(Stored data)
■ ■ ■ ■

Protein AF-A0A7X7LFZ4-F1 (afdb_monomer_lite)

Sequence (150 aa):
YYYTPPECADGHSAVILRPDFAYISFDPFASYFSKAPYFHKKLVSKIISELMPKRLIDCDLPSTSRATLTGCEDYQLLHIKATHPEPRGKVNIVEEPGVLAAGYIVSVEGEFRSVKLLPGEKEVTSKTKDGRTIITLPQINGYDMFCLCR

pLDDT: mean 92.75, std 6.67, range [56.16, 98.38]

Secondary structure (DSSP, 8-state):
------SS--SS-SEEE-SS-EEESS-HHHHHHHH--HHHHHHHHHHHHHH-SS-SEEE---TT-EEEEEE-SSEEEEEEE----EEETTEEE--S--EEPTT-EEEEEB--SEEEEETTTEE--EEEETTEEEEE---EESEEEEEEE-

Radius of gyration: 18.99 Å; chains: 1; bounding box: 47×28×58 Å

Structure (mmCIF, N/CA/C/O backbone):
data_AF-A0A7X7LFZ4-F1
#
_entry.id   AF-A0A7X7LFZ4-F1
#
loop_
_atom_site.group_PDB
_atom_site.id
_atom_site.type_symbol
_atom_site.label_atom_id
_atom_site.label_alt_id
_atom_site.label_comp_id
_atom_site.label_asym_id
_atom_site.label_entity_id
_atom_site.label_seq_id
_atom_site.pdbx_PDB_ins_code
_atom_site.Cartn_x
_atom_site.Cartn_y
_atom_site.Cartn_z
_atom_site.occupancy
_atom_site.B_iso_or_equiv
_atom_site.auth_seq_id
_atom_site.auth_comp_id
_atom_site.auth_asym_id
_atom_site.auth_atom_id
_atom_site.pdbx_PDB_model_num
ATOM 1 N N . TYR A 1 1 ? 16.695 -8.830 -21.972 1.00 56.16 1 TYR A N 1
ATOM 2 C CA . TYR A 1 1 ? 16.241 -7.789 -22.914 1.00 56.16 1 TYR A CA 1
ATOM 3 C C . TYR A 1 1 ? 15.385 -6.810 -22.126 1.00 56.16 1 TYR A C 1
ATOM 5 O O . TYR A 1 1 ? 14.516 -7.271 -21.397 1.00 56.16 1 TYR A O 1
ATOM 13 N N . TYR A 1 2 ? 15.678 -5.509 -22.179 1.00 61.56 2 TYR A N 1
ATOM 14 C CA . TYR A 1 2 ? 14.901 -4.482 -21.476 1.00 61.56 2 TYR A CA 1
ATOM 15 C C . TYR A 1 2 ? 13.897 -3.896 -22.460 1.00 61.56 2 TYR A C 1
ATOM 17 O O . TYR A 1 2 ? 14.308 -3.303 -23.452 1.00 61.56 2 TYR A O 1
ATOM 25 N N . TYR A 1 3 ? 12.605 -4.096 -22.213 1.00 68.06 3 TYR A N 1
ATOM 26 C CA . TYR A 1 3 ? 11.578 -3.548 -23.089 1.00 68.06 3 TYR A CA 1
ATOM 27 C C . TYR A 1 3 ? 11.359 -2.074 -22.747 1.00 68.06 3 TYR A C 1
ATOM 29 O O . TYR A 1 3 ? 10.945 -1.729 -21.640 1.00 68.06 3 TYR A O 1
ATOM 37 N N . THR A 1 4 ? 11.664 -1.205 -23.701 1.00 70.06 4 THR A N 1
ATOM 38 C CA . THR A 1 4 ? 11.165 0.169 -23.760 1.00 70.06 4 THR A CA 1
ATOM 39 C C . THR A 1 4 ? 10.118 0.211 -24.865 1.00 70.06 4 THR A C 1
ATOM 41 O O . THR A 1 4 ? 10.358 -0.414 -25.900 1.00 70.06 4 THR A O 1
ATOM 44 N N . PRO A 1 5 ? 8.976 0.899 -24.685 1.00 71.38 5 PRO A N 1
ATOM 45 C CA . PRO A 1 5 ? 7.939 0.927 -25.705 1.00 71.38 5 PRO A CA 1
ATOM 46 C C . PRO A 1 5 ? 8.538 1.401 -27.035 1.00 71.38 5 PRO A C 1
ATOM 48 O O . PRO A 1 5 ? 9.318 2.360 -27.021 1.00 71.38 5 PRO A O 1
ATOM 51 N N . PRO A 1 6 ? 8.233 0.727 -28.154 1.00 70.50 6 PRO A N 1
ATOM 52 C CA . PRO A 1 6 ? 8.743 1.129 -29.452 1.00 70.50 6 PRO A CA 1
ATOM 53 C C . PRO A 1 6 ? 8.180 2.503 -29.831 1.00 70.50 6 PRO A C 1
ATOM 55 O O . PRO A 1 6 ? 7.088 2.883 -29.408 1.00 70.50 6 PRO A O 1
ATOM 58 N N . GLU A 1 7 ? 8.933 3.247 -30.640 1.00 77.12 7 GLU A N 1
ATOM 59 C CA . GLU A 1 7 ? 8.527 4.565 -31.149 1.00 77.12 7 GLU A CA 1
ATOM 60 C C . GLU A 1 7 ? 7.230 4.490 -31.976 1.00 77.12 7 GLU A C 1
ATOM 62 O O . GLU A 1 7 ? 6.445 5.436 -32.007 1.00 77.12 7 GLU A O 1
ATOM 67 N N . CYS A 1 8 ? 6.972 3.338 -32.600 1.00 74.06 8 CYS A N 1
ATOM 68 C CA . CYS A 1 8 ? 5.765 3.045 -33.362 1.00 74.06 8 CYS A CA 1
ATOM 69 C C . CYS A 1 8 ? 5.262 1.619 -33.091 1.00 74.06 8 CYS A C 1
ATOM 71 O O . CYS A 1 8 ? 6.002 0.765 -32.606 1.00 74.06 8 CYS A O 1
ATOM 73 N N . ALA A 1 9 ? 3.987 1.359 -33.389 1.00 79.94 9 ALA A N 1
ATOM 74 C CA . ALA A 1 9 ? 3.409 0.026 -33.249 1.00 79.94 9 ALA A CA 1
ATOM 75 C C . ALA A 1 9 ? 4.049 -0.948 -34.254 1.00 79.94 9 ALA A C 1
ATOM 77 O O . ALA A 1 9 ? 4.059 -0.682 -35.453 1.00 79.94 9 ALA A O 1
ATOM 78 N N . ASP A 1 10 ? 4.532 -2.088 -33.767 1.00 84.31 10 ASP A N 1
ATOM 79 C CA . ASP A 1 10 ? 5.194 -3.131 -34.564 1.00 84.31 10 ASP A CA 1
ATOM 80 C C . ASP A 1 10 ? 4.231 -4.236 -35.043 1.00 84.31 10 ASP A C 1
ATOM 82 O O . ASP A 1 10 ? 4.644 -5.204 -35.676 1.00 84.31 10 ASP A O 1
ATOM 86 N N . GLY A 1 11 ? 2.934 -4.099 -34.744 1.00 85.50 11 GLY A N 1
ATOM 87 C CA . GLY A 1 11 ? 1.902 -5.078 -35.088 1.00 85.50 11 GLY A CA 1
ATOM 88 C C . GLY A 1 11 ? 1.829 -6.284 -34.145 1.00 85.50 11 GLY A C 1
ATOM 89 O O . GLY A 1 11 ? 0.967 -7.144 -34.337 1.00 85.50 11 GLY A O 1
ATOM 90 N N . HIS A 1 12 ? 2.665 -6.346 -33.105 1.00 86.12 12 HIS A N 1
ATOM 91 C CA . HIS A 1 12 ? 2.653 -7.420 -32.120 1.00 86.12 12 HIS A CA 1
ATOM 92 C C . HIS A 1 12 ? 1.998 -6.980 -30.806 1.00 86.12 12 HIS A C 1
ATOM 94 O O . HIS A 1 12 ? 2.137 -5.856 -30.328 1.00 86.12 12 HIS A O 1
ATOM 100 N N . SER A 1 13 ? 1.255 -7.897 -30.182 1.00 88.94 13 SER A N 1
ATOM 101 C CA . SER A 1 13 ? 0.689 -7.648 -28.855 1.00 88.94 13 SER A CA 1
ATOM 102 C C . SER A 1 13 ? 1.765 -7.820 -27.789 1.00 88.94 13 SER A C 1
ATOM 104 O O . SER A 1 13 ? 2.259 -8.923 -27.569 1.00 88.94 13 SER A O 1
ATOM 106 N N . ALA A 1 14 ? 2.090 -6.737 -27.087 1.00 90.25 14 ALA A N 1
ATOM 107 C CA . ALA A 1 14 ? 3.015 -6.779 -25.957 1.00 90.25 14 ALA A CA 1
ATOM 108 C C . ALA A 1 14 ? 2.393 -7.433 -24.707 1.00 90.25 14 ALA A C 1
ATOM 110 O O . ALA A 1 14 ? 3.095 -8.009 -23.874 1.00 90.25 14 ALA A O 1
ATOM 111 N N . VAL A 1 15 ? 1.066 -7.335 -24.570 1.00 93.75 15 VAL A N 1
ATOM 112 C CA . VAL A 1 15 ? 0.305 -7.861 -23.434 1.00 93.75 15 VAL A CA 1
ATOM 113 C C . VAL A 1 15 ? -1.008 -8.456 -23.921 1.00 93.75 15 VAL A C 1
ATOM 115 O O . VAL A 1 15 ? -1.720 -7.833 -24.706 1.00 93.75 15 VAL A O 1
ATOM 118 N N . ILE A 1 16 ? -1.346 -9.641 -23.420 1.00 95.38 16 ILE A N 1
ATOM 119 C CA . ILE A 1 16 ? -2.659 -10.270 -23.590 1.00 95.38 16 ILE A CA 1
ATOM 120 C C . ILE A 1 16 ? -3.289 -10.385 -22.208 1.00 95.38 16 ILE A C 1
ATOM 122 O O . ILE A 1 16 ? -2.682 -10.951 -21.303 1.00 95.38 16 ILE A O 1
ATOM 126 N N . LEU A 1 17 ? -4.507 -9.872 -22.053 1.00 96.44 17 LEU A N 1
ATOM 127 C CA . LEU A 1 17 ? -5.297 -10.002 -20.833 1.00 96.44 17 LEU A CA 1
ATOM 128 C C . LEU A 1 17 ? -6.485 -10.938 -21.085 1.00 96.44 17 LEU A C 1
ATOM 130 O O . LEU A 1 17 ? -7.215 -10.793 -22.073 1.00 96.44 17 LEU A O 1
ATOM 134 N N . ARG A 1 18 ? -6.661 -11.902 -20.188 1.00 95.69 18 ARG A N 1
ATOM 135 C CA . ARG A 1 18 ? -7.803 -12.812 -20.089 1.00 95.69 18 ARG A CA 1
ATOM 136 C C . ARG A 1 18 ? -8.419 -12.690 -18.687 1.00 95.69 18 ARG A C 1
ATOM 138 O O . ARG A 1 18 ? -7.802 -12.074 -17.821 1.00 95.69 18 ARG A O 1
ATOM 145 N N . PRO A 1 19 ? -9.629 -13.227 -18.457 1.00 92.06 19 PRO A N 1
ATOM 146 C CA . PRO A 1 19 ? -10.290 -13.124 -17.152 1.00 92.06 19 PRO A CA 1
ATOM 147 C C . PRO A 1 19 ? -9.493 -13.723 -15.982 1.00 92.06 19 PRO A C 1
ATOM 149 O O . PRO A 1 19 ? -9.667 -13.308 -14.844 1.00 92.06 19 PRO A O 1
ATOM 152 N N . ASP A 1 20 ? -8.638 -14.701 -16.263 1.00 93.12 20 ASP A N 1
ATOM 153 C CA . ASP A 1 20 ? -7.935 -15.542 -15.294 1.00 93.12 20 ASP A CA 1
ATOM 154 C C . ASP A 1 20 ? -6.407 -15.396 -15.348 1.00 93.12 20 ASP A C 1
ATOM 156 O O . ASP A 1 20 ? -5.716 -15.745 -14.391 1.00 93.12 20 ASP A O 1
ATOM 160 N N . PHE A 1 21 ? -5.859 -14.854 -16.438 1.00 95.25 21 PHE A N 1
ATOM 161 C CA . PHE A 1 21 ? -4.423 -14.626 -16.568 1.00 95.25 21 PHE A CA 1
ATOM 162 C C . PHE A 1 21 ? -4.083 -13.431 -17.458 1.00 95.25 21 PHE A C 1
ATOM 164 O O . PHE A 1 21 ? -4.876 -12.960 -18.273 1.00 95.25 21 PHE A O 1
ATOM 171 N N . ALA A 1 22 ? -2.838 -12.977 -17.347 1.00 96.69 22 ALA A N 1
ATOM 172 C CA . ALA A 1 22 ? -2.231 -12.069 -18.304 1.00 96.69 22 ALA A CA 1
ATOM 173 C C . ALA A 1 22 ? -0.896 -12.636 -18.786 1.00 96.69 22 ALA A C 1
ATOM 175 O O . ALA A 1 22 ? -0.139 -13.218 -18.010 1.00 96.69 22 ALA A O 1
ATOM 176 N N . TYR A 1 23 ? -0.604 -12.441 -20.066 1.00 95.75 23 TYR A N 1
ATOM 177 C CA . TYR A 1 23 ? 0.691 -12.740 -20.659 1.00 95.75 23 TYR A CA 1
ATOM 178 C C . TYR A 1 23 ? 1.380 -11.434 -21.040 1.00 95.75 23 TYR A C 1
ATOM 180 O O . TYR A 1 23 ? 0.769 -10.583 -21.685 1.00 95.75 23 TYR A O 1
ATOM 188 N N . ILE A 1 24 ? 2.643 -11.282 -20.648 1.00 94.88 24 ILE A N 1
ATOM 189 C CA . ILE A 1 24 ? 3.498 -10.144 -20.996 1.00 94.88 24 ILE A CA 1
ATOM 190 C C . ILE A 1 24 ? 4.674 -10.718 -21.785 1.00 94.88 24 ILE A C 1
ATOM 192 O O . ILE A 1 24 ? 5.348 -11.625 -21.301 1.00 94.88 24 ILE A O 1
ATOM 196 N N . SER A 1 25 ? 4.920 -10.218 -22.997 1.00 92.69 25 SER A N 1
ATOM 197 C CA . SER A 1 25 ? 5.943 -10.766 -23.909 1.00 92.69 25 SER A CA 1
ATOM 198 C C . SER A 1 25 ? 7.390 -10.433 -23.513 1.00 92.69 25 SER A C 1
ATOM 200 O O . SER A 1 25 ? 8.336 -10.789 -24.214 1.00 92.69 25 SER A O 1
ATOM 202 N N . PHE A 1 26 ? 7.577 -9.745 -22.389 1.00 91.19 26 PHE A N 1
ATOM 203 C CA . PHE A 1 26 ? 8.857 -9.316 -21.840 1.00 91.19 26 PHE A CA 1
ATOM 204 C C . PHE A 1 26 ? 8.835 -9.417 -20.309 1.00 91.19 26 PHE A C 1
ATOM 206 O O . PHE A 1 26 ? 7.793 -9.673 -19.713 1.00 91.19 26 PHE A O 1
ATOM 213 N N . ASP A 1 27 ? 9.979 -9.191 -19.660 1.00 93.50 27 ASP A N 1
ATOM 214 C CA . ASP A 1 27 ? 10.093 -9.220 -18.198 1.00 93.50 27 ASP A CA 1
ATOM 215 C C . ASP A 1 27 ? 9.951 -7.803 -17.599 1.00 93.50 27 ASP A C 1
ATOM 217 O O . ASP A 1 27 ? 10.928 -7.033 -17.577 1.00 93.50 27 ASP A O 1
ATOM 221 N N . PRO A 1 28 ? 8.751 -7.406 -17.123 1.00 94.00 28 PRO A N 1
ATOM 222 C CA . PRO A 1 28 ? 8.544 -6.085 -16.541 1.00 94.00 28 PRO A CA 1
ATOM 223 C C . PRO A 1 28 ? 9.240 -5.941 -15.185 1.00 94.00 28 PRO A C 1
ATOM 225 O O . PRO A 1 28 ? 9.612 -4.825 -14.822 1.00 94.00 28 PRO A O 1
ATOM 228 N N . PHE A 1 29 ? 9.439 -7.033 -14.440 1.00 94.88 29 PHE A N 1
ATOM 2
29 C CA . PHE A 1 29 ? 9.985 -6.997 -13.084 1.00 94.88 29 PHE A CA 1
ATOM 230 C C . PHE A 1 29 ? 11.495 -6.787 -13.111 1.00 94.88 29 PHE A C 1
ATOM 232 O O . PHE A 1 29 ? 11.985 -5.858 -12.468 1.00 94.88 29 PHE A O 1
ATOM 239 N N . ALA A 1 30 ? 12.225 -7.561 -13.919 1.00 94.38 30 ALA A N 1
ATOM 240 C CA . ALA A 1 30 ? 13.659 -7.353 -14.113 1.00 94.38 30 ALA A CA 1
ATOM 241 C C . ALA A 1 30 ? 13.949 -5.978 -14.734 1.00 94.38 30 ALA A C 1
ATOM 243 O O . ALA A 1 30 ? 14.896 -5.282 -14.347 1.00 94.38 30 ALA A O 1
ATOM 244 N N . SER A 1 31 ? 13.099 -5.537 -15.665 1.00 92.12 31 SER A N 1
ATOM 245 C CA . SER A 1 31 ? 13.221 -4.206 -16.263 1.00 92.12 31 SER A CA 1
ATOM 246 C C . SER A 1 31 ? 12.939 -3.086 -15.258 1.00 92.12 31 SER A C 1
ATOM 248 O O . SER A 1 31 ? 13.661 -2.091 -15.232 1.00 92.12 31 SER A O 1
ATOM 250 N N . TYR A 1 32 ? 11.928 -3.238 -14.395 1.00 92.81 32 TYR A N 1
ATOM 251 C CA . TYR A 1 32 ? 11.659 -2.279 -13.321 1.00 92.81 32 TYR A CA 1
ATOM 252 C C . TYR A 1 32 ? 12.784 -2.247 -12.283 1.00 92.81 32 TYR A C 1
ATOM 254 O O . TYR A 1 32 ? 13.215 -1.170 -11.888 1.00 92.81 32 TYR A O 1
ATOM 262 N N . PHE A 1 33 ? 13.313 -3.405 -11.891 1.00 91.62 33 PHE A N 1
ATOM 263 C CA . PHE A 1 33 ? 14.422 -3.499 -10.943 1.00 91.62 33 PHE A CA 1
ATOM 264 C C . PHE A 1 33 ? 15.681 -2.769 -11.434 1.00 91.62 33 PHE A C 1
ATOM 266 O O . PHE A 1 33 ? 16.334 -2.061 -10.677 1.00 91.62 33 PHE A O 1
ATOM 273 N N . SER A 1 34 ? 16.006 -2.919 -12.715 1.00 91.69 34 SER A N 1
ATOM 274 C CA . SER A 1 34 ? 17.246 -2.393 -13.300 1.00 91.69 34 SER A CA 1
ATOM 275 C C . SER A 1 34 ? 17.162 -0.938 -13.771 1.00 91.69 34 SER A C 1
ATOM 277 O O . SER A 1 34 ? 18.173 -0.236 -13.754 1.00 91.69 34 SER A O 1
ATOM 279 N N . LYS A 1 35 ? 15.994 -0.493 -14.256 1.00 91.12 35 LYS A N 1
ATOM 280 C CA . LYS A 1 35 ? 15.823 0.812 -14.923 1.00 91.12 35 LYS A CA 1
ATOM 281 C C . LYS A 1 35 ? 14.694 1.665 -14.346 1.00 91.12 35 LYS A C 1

■ ■ ■ ■

In the entries above, find the line holding "ATOM 90 N N" and the line holding "ATOM 94 O O"; print both of them and every line between, exactly, and nothing else.

ATOM 90 N N . HIS A 1 12 ? 2.665 -6.346 -33.105 1.00 86.12 12 HIS A N 1
ATOM 91 C CA . HIS A 1 12 ? 2.653 -7.420 -32.120 1.00 86.12 12 HIS A CA 1
ATOM 92 C C . HIS A 1 12 ? 1.998 -6.980 -30.806 1.00 86.12 12 HIS A C 1
ATOM 94 O O . HIS A 1 12 ? 2.137 -5.856 -30.328 1.00 86.12 12 HIS A O 1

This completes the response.